Resistance to artemisinin derivatives has been reported in the Southeast Asia region, i.e., Cambodia, Lao People’s Democratic Republic, Thailand, Myanmar, and Vietnam (1–3). Additionally, in 2016, a multisite prospective cohort study in Cambodia (4) demonstrated that patients with recrudescence presented with parasites with significantly decreased piperaquine susceptibility compared with patients without recrudescence (mean piperaquine 50% inhibitory concentration [IC50], 64.0 versus 21.4 ng/ml; P = 0.0002). In a separate study, a genome-wide association analysis of Plasmodium falciparum isolates from Cambodia demonstrated that amplification of genetic markers of piperaquine resistance, such as exo-E415G SNP, plasmepsin 2, and plasmepsin 3, was significantly associated with decreased treatment efficacy (5). Therefore, artesunate plus mefloquine has been substituted as a new first-line ACT in some Cambodian provinces (5). To counteract the emergence of drug resistance, clinical trials have been undertaken (6) to assess the efficacy of triple ACTs, such as dihydroartemisinin-piperaquine plus mefloquine, artemether-lumefantrine plus amodiaquine, and arterolane-piperaquine plus mefloquine. Additionally, a combination of the novel ozonide antimalarial artefenomel with piperaquine is under investigation (7).

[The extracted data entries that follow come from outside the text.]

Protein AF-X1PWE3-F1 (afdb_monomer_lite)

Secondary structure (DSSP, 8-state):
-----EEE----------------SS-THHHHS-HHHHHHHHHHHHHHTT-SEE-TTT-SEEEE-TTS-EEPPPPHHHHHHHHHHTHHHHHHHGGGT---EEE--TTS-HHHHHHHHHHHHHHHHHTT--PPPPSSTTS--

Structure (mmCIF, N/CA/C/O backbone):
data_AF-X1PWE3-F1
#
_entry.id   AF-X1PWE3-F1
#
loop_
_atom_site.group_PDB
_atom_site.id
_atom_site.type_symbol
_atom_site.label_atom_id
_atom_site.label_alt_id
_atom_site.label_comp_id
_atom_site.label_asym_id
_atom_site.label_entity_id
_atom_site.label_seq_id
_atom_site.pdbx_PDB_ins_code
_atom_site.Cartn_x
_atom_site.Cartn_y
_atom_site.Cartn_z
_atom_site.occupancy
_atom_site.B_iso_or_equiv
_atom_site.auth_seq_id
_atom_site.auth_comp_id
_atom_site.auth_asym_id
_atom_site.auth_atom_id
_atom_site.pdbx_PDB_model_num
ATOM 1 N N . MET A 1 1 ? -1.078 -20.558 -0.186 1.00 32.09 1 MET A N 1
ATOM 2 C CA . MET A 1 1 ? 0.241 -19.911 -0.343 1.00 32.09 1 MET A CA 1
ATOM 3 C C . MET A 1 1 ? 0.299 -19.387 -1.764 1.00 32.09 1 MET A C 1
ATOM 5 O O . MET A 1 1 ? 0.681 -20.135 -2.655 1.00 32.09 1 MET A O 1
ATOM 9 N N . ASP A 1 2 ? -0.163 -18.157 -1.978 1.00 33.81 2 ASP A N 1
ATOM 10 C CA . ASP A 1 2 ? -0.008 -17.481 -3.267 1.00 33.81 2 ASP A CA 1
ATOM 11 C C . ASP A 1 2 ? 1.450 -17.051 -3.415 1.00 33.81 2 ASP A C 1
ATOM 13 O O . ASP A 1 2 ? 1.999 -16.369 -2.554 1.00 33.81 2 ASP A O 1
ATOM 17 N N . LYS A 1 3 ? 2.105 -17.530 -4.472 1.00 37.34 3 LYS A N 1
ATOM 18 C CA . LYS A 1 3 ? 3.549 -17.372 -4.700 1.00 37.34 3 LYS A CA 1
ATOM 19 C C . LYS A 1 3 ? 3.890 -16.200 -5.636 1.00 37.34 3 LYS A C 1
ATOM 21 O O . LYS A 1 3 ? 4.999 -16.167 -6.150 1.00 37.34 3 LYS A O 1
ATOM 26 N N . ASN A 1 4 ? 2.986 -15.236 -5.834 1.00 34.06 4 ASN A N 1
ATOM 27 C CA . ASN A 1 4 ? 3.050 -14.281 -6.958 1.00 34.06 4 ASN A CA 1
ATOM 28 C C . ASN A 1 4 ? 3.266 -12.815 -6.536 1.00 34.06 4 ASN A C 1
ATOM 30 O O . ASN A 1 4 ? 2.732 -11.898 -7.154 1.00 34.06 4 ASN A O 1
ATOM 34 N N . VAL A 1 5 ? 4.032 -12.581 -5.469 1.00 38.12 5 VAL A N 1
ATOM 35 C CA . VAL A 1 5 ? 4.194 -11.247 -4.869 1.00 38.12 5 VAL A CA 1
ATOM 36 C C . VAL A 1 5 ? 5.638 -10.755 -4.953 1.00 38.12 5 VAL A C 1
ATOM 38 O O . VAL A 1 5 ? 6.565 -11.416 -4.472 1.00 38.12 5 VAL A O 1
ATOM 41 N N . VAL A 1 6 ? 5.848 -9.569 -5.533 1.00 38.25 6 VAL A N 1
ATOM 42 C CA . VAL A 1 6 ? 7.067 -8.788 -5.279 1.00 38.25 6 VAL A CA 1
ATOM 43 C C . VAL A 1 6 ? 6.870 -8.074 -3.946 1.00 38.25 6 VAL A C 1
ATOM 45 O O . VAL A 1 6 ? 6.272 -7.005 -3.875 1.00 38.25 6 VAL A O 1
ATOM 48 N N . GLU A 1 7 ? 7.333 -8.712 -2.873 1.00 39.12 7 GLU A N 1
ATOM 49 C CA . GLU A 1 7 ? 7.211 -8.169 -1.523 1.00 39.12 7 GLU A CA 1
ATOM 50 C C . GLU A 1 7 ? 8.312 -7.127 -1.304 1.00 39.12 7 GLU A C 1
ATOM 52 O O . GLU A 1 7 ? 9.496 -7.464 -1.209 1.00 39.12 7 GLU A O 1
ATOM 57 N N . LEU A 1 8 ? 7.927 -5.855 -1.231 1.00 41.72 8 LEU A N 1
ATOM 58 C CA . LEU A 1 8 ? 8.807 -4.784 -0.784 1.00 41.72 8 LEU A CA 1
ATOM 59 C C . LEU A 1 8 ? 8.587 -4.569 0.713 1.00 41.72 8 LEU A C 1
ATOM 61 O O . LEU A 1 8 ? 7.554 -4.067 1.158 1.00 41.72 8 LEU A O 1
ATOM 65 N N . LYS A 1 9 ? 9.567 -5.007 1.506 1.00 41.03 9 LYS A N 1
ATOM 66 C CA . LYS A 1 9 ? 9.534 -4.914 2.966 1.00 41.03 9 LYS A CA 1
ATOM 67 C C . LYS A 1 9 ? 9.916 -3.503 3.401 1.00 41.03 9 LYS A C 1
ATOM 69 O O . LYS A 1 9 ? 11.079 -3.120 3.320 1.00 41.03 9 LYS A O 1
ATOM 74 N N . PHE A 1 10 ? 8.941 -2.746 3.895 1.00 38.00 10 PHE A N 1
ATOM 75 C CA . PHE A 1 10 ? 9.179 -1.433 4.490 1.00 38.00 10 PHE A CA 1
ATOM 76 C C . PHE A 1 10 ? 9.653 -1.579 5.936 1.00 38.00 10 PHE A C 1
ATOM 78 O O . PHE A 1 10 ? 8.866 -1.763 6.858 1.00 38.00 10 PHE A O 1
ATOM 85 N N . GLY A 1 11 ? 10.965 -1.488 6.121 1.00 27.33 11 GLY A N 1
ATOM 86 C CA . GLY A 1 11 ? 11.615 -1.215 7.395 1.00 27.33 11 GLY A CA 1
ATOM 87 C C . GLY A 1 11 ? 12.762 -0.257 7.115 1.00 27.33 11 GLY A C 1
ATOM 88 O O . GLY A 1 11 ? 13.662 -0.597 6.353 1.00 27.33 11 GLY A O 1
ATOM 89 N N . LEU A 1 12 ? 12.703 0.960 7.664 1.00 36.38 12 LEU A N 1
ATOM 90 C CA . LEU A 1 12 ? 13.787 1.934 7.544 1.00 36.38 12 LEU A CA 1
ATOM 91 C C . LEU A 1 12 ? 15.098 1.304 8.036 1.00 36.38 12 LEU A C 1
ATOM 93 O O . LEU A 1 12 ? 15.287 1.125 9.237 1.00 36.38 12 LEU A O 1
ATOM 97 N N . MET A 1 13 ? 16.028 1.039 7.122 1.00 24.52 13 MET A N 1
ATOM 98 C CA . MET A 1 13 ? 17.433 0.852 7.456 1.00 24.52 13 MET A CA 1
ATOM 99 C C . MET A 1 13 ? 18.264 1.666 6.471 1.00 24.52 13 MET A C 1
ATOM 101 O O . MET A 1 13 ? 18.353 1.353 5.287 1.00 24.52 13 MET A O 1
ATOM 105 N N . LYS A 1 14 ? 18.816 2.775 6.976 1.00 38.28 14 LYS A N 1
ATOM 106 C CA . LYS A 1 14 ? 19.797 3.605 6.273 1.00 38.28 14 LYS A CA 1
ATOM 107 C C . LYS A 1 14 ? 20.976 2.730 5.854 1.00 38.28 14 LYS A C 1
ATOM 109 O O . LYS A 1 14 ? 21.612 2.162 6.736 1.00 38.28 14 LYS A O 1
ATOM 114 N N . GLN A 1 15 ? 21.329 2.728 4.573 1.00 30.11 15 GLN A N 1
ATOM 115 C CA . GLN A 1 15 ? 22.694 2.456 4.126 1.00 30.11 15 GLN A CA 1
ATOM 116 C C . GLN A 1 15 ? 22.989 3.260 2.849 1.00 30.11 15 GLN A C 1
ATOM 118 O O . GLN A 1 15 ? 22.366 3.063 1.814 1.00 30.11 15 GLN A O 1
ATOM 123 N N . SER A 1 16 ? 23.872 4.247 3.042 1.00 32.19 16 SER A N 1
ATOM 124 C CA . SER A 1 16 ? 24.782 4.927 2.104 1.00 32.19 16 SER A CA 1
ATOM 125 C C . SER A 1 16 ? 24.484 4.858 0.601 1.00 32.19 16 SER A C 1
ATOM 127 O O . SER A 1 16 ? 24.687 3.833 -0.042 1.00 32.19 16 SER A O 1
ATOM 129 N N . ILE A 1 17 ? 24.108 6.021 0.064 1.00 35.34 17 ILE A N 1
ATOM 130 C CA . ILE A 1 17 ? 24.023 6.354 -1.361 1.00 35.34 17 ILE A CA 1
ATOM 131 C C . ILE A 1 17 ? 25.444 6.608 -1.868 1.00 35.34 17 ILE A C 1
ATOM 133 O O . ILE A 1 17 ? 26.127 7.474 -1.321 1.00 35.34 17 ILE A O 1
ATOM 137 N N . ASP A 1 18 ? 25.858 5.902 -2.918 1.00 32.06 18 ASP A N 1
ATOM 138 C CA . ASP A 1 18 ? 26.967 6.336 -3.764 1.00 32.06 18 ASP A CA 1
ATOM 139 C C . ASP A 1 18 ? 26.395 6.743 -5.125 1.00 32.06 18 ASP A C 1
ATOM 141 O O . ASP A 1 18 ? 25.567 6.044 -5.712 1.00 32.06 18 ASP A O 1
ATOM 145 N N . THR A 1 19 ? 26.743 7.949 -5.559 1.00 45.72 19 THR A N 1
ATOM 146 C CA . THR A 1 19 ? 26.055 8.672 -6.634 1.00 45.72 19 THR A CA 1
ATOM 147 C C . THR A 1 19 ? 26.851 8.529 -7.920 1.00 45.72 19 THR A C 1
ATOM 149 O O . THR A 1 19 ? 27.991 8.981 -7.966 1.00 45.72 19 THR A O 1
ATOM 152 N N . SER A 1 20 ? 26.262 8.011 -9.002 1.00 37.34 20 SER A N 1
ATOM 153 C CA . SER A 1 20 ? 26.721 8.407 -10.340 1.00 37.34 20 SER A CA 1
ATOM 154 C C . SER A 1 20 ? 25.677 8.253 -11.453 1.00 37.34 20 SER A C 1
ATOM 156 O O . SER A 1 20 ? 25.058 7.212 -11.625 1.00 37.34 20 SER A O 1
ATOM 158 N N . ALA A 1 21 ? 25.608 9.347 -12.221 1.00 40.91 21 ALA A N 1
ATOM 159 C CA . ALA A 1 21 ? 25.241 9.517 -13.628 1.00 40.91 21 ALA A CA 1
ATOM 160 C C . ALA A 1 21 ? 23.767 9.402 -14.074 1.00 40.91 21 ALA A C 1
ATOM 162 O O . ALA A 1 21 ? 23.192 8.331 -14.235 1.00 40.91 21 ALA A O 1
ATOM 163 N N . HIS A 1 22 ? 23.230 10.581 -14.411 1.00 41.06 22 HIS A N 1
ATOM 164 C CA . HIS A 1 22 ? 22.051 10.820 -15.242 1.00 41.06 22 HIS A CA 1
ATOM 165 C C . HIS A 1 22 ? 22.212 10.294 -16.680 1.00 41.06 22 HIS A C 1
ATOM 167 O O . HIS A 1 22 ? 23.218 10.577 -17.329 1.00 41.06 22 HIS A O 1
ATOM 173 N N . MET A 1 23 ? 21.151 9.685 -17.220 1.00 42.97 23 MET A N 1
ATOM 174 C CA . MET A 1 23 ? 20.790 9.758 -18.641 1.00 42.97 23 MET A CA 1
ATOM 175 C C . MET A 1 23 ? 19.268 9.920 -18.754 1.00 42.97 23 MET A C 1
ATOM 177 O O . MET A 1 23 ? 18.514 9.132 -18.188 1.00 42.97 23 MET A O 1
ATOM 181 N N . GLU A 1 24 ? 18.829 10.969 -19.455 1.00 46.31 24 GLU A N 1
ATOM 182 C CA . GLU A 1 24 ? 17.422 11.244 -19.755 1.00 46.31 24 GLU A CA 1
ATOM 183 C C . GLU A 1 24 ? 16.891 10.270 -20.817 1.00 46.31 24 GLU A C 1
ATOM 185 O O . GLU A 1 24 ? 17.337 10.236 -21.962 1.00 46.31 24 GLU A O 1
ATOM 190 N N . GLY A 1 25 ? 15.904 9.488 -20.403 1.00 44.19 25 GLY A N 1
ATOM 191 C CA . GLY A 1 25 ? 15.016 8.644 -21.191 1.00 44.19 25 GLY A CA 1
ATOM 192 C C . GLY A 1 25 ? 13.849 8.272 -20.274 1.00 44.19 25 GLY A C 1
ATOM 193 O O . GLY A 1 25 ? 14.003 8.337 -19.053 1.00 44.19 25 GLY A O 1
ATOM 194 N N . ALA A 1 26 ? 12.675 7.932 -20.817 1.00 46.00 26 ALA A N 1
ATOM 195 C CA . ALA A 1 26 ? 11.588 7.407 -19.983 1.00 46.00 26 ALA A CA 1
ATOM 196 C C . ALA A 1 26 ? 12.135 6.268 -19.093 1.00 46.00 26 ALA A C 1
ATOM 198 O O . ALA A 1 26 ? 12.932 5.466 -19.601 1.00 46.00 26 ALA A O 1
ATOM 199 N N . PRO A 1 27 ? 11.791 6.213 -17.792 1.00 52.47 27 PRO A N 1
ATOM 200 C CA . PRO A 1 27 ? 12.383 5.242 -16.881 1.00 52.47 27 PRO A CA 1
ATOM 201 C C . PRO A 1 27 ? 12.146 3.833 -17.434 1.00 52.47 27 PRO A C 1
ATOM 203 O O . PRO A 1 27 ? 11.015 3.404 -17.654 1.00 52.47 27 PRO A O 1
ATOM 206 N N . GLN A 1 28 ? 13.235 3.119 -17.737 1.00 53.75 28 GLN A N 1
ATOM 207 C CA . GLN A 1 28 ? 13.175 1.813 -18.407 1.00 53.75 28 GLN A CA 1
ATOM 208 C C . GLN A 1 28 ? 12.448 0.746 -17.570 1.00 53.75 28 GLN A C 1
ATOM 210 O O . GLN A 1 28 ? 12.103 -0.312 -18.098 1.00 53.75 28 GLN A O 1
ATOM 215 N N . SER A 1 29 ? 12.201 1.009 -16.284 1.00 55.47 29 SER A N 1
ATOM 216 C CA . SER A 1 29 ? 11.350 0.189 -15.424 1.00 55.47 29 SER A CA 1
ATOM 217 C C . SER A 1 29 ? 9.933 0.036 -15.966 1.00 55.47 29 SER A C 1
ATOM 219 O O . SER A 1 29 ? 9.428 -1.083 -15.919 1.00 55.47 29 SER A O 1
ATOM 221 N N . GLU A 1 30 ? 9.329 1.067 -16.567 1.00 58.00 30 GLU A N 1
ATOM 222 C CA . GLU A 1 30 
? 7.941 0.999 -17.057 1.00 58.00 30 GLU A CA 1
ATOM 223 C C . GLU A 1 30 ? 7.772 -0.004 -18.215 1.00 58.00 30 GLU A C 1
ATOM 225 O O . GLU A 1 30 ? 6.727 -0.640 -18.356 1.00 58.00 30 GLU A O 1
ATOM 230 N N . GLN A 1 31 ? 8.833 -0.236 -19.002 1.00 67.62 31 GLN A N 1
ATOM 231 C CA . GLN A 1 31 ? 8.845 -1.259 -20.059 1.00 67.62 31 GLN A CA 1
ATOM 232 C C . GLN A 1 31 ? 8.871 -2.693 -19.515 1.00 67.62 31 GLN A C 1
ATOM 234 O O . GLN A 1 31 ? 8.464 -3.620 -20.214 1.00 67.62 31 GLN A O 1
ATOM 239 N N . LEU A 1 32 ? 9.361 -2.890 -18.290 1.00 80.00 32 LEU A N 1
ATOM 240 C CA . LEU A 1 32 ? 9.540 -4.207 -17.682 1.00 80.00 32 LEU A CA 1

Piperaquine is a 4-aminoquinoline antimalarial drug whose clinical pharmacology is characterized by a long terminal elimination half-life (20 to 28 days) and a large between-patient variability in the pharmacokinetic profile in different subpopulations (8–11). Although its pharmacokinetic properties have been studied extensively, its pharmacodynamic properties in humans are less well studied, with available pharmacodynamic information (e.g., 50% effective concentration [EC50]) being mostly extrapolated from in vitro data (5, 12, 13), which might not always represent the pharmacodynamic properties in humans. Pharmacodynamic models of piperaquine in patients have been published previously in Plasmodium vivax malaria (14) and in chemoprevention of seasonal malaria (15). Knowledge of its key pharmacodynamic parameters in humans (e.g., EC50) would provide information for improving current treatments using ACTs and assisting with dose selection in new antimalarial therapies (e.g., triple combinations).

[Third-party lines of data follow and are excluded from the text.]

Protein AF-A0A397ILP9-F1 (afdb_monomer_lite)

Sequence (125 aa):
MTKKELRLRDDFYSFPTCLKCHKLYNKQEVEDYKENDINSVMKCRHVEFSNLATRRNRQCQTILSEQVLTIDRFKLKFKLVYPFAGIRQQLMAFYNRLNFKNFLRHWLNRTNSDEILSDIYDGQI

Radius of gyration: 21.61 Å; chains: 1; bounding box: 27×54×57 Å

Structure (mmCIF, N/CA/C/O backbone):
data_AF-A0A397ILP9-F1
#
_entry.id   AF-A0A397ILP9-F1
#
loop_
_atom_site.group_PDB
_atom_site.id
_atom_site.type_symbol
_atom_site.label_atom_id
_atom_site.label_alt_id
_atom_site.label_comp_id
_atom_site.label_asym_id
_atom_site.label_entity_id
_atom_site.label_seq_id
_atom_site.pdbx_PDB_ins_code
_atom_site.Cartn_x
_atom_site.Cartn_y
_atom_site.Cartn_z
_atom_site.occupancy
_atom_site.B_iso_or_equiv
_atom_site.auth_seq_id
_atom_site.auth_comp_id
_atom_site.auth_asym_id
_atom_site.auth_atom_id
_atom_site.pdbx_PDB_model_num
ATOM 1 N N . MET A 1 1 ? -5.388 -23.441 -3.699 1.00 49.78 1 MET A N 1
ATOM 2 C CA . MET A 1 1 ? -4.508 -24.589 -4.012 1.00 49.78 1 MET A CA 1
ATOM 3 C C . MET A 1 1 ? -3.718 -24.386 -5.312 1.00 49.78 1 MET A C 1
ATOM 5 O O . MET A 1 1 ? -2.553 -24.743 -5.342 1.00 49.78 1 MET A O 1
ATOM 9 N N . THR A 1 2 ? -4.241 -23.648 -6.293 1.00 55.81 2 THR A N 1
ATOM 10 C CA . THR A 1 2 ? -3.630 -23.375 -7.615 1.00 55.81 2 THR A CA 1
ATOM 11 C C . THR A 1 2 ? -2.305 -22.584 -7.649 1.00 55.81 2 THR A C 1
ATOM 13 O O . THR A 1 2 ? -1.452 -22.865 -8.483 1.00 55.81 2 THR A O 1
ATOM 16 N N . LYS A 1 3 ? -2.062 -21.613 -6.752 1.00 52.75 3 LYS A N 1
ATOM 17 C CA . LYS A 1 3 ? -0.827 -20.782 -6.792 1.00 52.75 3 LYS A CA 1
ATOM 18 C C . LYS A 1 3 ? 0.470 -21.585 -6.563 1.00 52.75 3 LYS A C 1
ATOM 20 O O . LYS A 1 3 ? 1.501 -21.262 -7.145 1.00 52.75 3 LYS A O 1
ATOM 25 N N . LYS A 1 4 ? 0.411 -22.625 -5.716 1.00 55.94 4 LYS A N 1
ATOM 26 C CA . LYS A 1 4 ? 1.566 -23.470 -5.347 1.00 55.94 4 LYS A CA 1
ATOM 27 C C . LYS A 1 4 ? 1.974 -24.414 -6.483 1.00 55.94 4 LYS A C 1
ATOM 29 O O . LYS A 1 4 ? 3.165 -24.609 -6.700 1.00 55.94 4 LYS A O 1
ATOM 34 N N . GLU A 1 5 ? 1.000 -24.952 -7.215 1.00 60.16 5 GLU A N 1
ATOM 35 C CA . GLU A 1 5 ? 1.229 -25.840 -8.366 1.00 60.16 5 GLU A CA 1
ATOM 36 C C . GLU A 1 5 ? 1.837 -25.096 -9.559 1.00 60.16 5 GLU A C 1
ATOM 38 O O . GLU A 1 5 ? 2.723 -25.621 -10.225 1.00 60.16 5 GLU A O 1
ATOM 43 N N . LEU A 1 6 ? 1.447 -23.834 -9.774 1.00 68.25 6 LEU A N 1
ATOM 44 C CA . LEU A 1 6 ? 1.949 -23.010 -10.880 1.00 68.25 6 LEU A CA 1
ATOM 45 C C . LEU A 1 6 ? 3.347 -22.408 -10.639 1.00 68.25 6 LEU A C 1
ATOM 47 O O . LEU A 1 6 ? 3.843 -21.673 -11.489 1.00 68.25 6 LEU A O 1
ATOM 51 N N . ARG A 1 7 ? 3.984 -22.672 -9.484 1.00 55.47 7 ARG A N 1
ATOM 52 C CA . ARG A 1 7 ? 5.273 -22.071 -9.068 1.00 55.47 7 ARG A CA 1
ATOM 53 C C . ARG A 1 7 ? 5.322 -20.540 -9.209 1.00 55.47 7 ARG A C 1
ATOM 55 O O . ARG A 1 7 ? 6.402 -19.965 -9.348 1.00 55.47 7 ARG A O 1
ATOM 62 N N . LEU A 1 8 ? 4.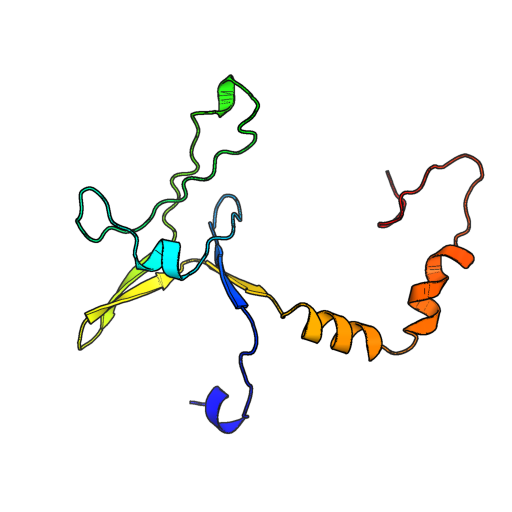168 -19.873 -9.149 1.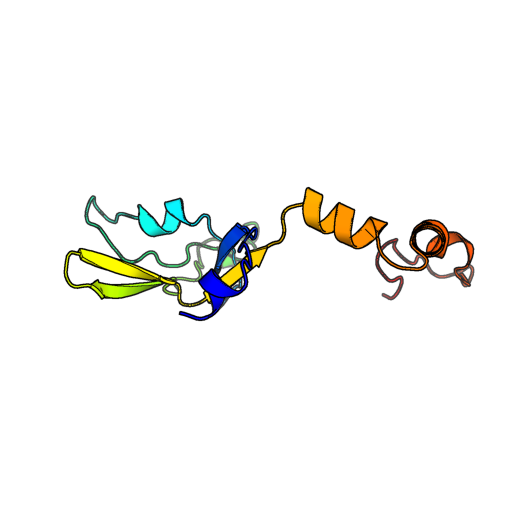00 63.81 8 LEU A N 1
ATOM 63 C CA . LEU A 1 8 ? 4.084 -18.417 -9.180 1.00 63.81 8 LEU A CA 1
ATOM 64 C C . LEU A 1 8 ? 4.617 -17.897 -7.844 1.00 63.81 8 LEU A C 1
ATOM 66 O O . LEU A 1 8 ? 3.904 -17.890 -6.838 1.00 63.81 8 LEU A O 1
ATOM 70 N N . ARG A 1 9 ? 5.901 -17.527 -7.820 1.00 60.94 9 ARG A N 1
ATOM 71 C CA . ARG A 1 9 ? 6.497 -16.848 -6.672 1.00 60.94 9 ARG A CA 1
ATOM 72 C C . ARG A 1 9 ? 5.882 -15.456 -6.548 1.00 60.94 9 ARG A C 1
ATOM 74 O O . ARG A 1 9 ? 5.933 -14.666 -7.486 1.00 60.94 9 ARG A O 1
ATOM 81 N N . ASP A 1 10 ? 5.298 -15.171 -5.387 1.00 64.69 10 ASP A N 1
ATOM 82 C CA . ASP A 1 10 ? 4.909 -13.814 -4.999 1.00 64.69 10 ASP A CA 1
ATOM 83 C C . ASP A 1 10 ? 6.175 -13.084 -4.541 1.00 64.69 10 ASP A C 1
ATOM 85 O O . ASP A 1 10 ? 6.468 -12.989 -3.353 1.00 64.69 10 ASP A O 1
ATOM 89 N N . ASP A 1 11 ? 6.970 -12.607 -5.497 1.00 73.50 11 ASP A N 1
ATOM 90 C CA . ASP A 1 11 ? 8.186 -11.848 -5.193 1.00 73.50 11 ASP A CA 1
ATOM 91 C C . ASP A 1 11 ? 7.895 -10.343 -4.974 1.00 73.50 11 ASP A C 1
ATOM 93 O O . ASP A 1 11 ? 8.792 -9.502 -5.076 1.00 73.50 11 ASP A O 1
ATOM 97 N N . PHE A 1 12 ? 6.632 -9.991 -4.717 1.00 82.88 12 PHE A N 1
ATOM 98 C CA . PHE A 1 12 ? 6.190 -8.622 -4.480 1.00 82.88 12 PHE A CA 1
ATOM 99 C C . PHE A 1 12 ? 6.276 -8.270 -2.995 1.00 82.88 12 PHE A C 1
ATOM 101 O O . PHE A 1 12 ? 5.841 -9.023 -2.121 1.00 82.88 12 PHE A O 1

The induced blood-stage malaria (IBSM) model has been extensively used to investigate the activity of antimalarial drugs in humans, including piperaquine (16). In the IBSM model, healthy volunteers are inoculated with P. falciparum-infected erythrocytes, which allows for an evaluation of the activity of antimalarial drugs against the asexual blood stages of the parasites. Moreover, the IBSM model allows the investigation of parasite dynamics both before and after the antimalarial drug treatment, which is not possible with data from field studies where only parasite elimination can be studied.
The aim of this study was to develop a pharmacokinetic-pharmacodynamic model describing the parasite dynamics in healthy volunteers inoculated with blood-stage P. falciparum parasites using the IBSM model. The pharmacokinetic-pharmacodynamic model that was developed was then used to predict treatment failures in the presence of multidrug-resistant infections and characterize the ideal partner drug for triple-combination therapy for these infections.
RESULTS
Population pharmacokinetic model of piperaquine.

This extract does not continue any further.